7.10 Drying chamber: Provided that the chamber can maintain an internal pressure of 4 kPa or lower
and a temperature of 130 °C or higher, its material, form and other details are not of concern.
7.11 Exhauster: A diaphragm pump or similar item shall be used. Provided that the item has an ultimate
pressure of 4 kPa or lower, its type shall not be of concern.
8 Test specimen preparation
Use the same lot or the same batch to prepare thin film test specimens as needed, allowing for
completion of at least three test runs.
9 Test specimen pretreatment
9.1 General
Pretreat test specimens as needed. If test specimens have been exposed to high humidity, for example
cleaned using water or subject to similar processes, the test specimen shall be dried.
9.2 Test specimen cleaning
If thin film test specimens are dirty, clean them using an organic solvent or a surfactant. If an organic
solvent is used for cleaning, rinse with a sufficient amount of a clean organic solvent and dry naturally
or steam dry with an organic solvent. If a surfactant is used, rinse with a sufficient amount of water
and dry rotationally or by, for example, dry air or hot air drying to remove water. If water is used in
the cleaning, the drying treatment described hereafter shall be performed. If a mineral spirit is used in
cleaning, the solvent shall be only a single boiling point spirit.
9.3 Test specimen drying
Place a thin film test specimen in the drying chamber, bring the pressure in the drying chamber to
4 kPa or lower and the test specimen temperature to 130 °C or higher, and maintain these conditions for
30 minutes. If the substrate cannot be heated to 130 °C or higher, bring the test specimen temperature
to the highest temperature to which the substrate can be heated.

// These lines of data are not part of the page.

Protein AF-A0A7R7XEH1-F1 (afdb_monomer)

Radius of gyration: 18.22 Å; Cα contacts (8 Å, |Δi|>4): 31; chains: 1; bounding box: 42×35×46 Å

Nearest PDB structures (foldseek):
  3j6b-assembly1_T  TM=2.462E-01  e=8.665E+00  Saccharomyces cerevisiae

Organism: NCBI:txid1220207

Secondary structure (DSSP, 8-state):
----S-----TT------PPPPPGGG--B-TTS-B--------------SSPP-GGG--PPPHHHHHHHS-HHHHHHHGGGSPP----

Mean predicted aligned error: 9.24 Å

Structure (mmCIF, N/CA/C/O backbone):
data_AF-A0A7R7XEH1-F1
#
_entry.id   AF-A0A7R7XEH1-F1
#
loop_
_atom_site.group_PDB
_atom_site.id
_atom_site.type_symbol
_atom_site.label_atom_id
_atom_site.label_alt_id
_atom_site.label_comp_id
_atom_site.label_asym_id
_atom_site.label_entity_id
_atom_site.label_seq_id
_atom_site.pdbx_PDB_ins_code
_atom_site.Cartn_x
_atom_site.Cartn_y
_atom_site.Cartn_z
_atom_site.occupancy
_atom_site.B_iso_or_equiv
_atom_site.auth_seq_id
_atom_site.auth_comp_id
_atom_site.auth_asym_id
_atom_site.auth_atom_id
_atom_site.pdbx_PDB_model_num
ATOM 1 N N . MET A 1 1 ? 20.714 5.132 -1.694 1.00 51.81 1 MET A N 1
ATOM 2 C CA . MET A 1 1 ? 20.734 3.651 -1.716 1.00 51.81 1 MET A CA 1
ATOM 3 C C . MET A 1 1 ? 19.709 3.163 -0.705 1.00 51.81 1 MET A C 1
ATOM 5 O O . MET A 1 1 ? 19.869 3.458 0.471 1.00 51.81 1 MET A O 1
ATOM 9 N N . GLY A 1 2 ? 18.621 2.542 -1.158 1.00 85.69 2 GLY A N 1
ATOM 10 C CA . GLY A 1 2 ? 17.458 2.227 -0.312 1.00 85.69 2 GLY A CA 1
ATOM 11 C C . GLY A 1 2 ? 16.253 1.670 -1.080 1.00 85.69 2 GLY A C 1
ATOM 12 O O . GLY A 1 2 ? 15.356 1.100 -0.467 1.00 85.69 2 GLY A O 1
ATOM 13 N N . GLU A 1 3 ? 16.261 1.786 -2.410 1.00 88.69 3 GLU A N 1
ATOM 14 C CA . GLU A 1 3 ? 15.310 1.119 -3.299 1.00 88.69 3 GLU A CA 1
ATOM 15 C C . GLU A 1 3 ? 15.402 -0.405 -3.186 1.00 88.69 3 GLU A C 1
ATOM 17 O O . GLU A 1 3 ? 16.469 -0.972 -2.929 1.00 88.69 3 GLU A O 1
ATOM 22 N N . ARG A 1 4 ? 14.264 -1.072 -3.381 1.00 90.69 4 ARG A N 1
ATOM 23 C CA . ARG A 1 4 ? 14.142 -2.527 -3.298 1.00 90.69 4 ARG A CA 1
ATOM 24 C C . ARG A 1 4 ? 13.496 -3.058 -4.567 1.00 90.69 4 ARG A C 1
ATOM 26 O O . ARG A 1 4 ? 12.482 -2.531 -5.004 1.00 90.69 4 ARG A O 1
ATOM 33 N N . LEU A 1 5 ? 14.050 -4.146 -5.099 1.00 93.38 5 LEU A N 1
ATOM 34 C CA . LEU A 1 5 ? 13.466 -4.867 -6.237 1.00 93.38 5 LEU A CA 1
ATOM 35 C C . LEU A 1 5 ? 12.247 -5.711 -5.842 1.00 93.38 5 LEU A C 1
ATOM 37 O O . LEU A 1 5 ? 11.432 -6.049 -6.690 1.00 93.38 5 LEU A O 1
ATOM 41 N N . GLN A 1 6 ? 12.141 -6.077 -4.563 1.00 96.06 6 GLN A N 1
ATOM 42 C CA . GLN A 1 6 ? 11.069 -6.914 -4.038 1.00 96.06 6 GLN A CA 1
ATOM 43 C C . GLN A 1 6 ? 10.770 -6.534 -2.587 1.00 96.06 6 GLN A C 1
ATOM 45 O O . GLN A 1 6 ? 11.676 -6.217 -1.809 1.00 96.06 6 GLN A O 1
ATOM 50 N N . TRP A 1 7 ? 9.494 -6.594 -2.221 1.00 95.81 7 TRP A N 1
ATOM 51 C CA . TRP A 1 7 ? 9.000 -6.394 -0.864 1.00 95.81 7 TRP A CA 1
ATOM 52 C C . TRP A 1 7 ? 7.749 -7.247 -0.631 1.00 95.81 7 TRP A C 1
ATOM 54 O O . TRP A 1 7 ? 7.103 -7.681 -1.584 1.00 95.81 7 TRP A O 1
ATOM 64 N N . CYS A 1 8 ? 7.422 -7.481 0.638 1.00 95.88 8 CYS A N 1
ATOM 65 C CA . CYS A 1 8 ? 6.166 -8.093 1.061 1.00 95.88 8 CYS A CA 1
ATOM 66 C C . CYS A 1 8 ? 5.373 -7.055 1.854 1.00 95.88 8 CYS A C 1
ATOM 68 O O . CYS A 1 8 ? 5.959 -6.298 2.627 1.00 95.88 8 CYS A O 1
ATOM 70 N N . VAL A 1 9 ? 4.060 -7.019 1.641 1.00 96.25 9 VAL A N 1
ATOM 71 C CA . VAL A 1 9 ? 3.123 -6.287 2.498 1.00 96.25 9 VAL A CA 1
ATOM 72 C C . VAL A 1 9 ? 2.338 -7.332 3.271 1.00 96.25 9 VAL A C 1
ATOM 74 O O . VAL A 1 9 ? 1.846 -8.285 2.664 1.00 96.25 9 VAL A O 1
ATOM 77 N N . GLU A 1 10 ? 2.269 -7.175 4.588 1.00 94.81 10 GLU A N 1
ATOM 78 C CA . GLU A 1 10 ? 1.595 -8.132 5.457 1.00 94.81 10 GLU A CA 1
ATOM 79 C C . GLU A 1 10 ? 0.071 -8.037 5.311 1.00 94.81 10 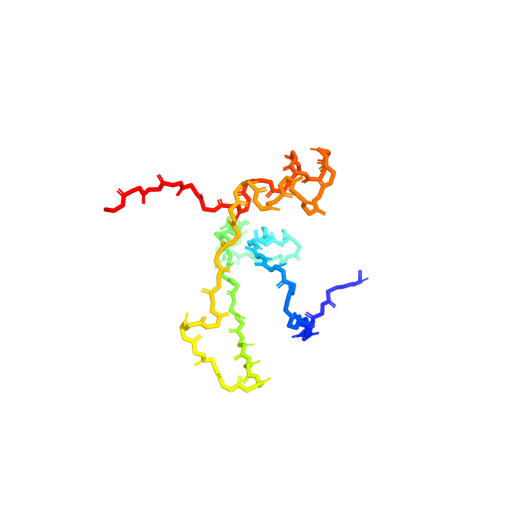GLU A C 1
ATOM 81 O O . GLU A 1 10 ? -0.495 -6.993 4.976 1.00 94.81 10 GLU A O 1
ATOM 86 N N . GLY A 1 11 ? -0.613 -9.155 5.553 1.00 92.62 11 GLY A N 1
ATOM 87 C CA . GLY A 1 11 ? -2.073 -9.183 5.557 1.00 92.62 11 GLY A CA 1
ATOM 88 C C . GLY A 1 11 ? -2.640 -8.305 6.675 1.00 92.62 11 GLY A C 1
ATOM 89 O O . GLY A 1 11 ? -2.202 -8.397 7.819 1.00 92.62 11 GLY A O 1
ATOM 90 N N . GLY A 1 12 ? -3.639 -7.484 6.346 1.00 91.88 12 GLY A N 1
ATOM 91 C CA . GLY A 1 12 ? -4.254 -6.523 7.270 1.00 91.88 12 GLY A CA 1
ATOM 92 C C . GLY A 1 12 ? -3.679 -5.107 7.180 1.00 91.88 12 GLY A C 1
ATOM 93 O O . GLY A 1 12 ? -4.316 -4.177 7.673 1.00 91.88 12 GLY A O 1
ATOM 94 N N . ASP A 1 13 ? -2.543 -4.921 6.503 1.00 94.44 13 ASP A N 1
ATOM 95 C CA . ASP A 1 13 ? -1.982 -3.596 6.252 1.00 94.44 13 ASP A CA 1
ATOM 96 C C . ASP A 1 13 ? -2.616 -2.948 5.013 1.00 94.44 13 ASP A C 1
ATOM 98 O O . ASP A 1 13 ? -2.748 -3.557 3.946 1.00 94.44 13 ASP A O 1
ATOM 102 N N . TYR A 1 14 ? -2.948 -1.661 5.125 1.00 96.12 14 TYR A N 1
ATOM 103 C CA . TYR A 1 14 ? -3.326 -0.853 3.970 1.00 96.12 14 TYR A CA 1
ATOM 104 C C . TYR A 1 14 ? -2.080 -0.423 3.190 1.00 96.12 14 TYR A C 1
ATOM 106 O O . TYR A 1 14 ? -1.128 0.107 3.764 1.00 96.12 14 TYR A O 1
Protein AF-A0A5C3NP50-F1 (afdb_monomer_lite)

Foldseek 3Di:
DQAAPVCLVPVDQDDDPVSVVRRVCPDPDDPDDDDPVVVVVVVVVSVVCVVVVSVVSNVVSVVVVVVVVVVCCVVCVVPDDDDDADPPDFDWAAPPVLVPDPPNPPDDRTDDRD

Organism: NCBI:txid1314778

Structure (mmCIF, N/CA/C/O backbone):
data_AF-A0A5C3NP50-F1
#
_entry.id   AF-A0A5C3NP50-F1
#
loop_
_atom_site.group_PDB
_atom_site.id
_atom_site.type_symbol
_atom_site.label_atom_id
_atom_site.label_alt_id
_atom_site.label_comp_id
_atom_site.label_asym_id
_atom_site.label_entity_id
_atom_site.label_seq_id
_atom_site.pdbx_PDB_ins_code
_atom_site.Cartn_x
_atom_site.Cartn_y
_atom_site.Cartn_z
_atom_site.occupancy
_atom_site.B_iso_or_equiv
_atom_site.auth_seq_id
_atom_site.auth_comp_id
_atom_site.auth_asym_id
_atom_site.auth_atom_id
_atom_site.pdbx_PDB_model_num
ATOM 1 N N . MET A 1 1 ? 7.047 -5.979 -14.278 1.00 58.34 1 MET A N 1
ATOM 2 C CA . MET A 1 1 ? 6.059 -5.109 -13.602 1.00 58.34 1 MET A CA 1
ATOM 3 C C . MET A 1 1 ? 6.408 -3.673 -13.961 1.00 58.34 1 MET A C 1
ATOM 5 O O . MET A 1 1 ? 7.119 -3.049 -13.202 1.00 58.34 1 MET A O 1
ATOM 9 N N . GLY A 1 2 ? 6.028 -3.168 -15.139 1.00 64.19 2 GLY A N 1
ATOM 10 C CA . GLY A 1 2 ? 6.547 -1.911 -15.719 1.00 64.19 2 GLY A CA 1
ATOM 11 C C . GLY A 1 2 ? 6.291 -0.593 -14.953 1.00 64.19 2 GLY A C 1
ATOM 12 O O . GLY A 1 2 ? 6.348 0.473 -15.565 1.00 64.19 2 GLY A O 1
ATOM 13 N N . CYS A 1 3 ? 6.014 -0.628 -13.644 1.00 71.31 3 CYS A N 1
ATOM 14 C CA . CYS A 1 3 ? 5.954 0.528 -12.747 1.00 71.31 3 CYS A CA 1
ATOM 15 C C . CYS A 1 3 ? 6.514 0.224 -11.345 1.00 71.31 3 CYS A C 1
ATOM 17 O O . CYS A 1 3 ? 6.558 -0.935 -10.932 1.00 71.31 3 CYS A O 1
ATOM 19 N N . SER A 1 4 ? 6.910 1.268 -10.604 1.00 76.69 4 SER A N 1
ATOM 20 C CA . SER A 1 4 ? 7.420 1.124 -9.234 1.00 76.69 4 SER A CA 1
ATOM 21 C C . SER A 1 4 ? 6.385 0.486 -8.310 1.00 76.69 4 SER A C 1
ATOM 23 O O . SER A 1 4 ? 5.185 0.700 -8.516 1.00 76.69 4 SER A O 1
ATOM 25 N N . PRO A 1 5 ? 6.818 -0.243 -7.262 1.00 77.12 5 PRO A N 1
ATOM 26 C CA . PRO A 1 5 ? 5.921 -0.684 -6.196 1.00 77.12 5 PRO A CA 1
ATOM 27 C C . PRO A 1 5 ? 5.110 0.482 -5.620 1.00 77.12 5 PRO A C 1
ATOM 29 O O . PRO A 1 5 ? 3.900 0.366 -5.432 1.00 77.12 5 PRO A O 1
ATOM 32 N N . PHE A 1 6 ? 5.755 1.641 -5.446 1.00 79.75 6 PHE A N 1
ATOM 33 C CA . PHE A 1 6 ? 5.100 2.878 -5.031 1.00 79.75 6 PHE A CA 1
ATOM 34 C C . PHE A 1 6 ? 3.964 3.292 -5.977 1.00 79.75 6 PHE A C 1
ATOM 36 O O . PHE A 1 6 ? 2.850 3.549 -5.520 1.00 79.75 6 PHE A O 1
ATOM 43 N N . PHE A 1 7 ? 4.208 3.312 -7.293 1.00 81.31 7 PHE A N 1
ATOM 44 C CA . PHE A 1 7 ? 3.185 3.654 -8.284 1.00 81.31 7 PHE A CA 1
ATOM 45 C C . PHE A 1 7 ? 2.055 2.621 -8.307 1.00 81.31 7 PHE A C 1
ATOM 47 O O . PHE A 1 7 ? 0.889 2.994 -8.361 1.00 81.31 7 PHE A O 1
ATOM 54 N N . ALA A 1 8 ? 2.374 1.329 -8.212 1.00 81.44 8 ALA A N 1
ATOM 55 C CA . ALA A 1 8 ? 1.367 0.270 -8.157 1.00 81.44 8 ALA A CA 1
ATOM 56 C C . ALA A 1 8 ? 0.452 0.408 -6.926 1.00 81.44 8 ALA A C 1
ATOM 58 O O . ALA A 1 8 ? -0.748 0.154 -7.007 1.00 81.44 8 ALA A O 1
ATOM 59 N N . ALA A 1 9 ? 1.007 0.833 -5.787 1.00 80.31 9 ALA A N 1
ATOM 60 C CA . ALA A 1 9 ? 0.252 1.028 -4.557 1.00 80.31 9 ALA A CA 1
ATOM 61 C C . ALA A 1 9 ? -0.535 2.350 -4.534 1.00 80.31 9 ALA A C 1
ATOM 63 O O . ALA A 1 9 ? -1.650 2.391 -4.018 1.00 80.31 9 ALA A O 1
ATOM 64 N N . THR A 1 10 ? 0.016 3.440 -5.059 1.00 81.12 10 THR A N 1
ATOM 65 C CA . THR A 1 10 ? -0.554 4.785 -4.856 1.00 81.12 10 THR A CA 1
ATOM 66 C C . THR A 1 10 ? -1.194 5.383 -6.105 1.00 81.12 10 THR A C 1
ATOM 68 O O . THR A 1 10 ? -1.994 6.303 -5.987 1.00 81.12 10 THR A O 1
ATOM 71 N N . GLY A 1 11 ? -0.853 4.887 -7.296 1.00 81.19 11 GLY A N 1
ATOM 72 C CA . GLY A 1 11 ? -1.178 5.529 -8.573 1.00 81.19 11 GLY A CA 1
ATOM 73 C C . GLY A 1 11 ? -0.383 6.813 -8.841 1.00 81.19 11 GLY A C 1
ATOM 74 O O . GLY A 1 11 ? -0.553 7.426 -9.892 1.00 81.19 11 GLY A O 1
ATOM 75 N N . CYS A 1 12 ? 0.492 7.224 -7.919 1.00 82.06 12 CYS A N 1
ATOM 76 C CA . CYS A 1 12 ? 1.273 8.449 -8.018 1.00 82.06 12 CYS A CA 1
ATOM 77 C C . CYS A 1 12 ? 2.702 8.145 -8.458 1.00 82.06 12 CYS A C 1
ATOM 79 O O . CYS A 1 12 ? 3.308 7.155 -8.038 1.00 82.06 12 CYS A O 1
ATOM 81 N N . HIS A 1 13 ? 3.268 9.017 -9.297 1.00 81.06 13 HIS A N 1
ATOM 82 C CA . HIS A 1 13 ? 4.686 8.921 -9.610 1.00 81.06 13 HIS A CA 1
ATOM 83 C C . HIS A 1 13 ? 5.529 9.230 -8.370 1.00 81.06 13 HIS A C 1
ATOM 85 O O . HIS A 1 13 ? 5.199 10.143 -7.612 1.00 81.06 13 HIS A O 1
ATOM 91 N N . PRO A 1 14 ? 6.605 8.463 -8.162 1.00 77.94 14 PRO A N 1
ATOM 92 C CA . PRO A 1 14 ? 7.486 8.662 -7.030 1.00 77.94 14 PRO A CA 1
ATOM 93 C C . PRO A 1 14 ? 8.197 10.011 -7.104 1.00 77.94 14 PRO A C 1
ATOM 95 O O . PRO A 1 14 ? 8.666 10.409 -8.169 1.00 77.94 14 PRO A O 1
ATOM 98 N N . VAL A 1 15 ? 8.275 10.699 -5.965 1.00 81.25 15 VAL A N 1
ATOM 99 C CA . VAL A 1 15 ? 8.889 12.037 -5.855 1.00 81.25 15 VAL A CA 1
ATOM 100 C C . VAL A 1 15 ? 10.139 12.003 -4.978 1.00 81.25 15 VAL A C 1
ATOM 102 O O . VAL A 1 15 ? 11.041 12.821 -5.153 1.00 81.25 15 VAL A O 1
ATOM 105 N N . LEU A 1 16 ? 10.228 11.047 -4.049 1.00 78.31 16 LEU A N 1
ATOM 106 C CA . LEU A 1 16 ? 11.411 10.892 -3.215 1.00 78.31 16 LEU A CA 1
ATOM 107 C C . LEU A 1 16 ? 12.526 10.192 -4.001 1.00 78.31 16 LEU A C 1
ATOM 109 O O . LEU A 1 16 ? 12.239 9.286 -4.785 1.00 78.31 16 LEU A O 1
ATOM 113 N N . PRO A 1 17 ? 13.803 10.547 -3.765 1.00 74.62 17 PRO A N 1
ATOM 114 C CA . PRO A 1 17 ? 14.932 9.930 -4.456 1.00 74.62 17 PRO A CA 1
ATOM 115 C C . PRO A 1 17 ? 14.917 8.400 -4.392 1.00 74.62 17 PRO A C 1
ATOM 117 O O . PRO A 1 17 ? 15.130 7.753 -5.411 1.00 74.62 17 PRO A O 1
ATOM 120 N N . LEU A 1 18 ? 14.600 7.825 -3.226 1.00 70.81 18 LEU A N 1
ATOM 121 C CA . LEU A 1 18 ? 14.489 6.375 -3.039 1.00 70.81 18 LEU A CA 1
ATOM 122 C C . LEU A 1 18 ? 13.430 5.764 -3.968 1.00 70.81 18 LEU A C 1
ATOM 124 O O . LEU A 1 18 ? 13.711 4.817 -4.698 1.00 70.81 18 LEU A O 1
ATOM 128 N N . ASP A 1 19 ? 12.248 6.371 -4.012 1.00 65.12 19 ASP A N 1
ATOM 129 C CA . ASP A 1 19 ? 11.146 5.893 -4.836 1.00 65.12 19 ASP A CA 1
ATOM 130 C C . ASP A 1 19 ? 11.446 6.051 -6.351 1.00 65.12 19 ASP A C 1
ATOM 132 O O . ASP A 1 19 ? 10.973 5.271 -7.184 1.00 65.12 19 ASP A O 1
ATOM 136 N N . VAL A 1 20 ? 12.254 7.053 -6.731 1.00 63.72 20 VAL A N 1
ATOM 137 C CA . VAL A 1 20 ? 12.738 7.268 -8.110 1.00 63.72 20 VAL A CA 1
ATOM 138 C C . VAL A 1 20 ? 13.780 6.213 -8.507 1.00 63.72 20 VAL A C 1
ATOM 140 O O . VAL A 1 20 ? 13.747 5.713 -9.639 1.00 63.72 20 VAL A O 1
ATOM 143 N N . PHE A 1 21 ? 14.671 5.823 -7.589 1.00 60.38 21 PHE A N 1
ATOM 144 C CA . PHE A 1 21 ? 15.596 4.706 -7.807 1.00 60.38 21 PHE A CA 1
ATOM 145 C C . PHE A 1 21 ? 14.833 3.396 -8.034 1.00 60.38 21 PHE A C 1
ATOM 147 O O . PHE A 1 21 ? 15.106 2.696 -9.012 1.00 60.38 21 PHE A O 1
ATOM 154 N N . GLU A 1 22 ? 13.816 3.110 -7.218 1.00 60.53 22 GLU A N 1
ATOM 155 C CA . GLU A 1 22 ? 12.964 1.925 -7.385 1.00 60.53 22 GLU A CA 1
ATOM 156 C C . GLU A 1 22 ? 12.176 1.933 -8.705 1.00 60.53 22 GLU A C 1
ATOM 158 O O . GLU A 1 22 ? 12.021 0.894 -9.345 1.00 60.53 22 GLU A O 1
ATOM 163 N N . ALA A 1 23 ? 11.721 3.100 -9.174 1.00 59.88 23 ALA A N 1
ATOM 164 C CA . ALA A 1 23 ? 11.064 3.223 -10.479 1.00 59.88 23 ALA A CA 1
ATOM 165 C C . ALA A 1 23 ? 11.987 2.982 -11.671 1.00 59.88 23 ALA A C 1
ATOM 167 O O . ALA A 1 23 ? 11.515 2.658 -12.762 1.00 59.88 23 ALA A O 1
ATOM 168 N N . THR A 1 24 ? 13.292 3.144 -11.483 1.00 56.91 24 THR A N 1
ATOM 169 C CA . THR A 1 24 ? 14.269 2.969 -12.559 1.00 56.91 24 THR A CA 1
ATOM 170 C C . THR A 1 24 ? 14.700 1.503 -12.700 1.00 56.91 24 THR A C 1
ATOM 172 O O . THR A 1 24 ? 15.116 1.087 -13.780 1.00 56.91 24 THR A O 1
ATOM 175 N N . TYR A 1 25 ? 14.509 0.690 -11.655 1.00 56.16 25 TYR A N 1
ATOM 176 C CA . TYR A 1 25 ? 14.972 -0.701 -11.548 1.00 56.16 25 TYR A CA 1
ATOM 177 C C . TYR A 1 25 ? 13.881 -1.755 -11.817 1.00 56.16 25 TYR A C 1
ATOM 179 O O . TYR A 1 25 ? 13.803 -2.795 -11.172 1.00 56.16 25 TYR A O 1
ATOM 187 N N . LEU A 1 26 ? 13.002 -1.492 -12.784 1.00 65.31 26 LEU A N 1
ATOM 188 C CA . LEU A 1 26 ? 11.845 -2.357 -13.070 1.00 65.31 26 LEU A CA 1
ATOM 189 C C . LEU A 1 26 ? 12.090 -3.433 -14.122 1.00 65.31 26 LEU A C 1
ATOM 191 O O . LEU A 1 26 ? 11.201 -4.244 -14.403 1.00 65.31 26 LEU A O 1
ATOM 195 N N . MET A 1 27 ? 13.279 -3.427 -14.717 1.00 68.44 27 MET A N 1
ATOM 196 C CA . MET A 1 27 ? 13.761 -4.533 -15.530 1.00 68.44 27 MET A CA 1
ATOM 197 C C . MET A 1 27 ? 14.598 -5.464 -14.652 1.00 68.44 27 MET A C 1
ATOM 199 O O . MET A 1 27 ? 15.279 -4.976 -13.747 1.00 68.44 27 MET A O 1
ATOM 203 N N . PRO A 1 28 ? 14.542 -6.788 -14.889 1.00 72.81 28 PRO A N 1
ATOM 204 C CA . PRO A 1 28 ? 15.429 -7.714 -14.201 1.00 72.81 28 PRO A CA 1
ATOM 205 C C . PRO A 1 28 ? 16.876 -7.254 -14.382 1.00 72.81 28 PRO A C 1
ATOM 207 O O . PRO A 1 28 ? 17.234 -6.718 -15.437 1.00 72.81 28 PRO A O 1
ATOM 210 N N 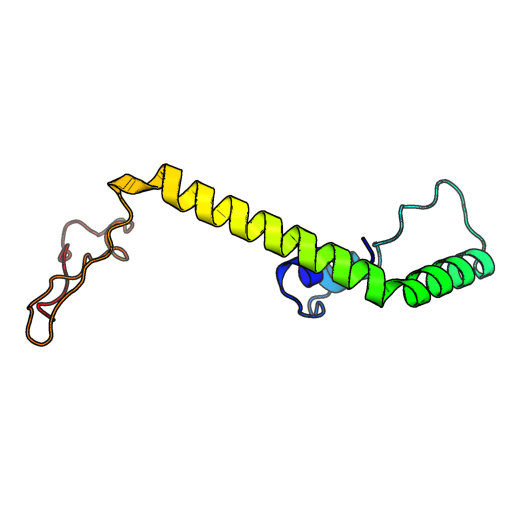. ALA A 1 29 ? 17.683 -7.441 -13.339 1.00 75.38 29 ALA A N 1
ATOM 211 C CA . ALA A 1 29 ? 19.106 -7.171 -13.433 1.00 75.38 29 ALA A CA 1
ATOM 212 C C . ALA A 1 29 ? 19.679 -7.990 -14.601 1.00 75.38 29 ALA A C 1
ATOM 214 O O . ALA A 1 29 ? 19.320 -9.160 -14.750 1.00 75.38 29 ALA A O 1
ATOM 215 N N . PRO A 1 30 ? 20.504 -7.389 -15.465 1.00 78.31 30 PRO A N 1
ATOM 216 C CA . PRO A 1 30 ? 21.074 -8.125 -16.574 1.00 78.31 30 PRO A CA 1
ATOM 217 C C . PRO A 1 30 ? 22.087 -9.155 -16.064 1.00 78.31 30 PRO A C 1
ATOM 219 O O . PRO A 1 30 ? 22.921 -8.845 -15.215 1.00 78.31 30 PRO A O 1
ATOM 222 N N . ASP A 1 31 ? 22.045 -10.364 -16.624 1.00 84.19 31 ASP A N 1
ATOM 223 C CA . ASP A 1 31 ? 22.943 -11.467 -16.242 1.00 84.19 31 ASP A CA 1
ATOM 224 C C . ASP A 1 31 ? 24.390 -11.270 -16.735 1.00 84.19 31 ASP A C 1
ATOM 226 O O . ASP A 1 31 ? 25.302 -12.000 -16.355 1.00 84.19 31 ASP A O 1
ATOM 230 N N . HIS A 1 32 ? 24.605 -10.303 -17.625 1.00 85.81 32 HIS A N 1
ATOM 231 C CA . HIS A 1 32 ? 25.885 -9.987 -18.249 1.00 85.81 32 HIS A CA 1
ATOM 232 C C . HIS A 1 32 ? 25.973 -8.490 -18.555 1.00 85.81 32 HIS A C 1
ATOM 234 O O . HIS A 1 32 ? 24.980 -7.766 -18.503 1.00 85.81 32 HIS A O 1
ATOM 240 N N . LEU A 1 33 ? 27.172 -8.008 -18.886 1.00 85.75 33 LEU A N 1
ATOM 241 C CA . LEU A 1 33 ? 27.358 -6.625 -19.319 1.00 85.75 33 LEU A CA 1
ATOM 242 C C . LEU A 1 33 ? 26.617 -6.395 -20.642 1.00 85.75 33 LEU A C 1
ATOM 244 O O . LEU A 1 33 ? 26.909 -7.036 -21.650 1.00 85.75 33 LEU A O 1
ATOM 248 N N . VAL A 1 34 ? 25.652 -5.478 -20.621 1.00 86.25 34 VAL A N 1
ATOM 249 C CA . VAL A 1 34 ? 24.798 -5.149 -21.766 1.00 86.25 34 VAL A CA 1
ATOM 250 C C . VAL A 1 34 ? 25.356 -3.919 -22.472 1.00 86.25 34 VAL A C 1
ATOM 252 O O . VAL A 1 34 ? 25.733 -2.942 -21.822 1.00 86.25 34 VAL A O 1
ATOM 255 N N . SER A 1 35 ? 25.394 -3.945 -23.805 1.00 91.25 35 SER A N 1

After the drying procedure has been
completed, transfer the thin film test specimen promptly to a test apparatus for wear evaluation testing
in a dry environment.
10 Environmental conditions for the formation of the wear and the evaluation of
friction coefficient
10.1 General
The environmental conditions for the formation of the wear and the evaluation of friction coefficient
shall be as follows:
10.2 Dry environment
Replace the atmosphere in the wear test chamber with dry nitrogen or dry air to create a dry
environment under conditions where the temperature is (23 ± 2) °C and the relative humidity is 10 %
or lower. Calculate the relative humidity from the dew point (frost point) measurement results.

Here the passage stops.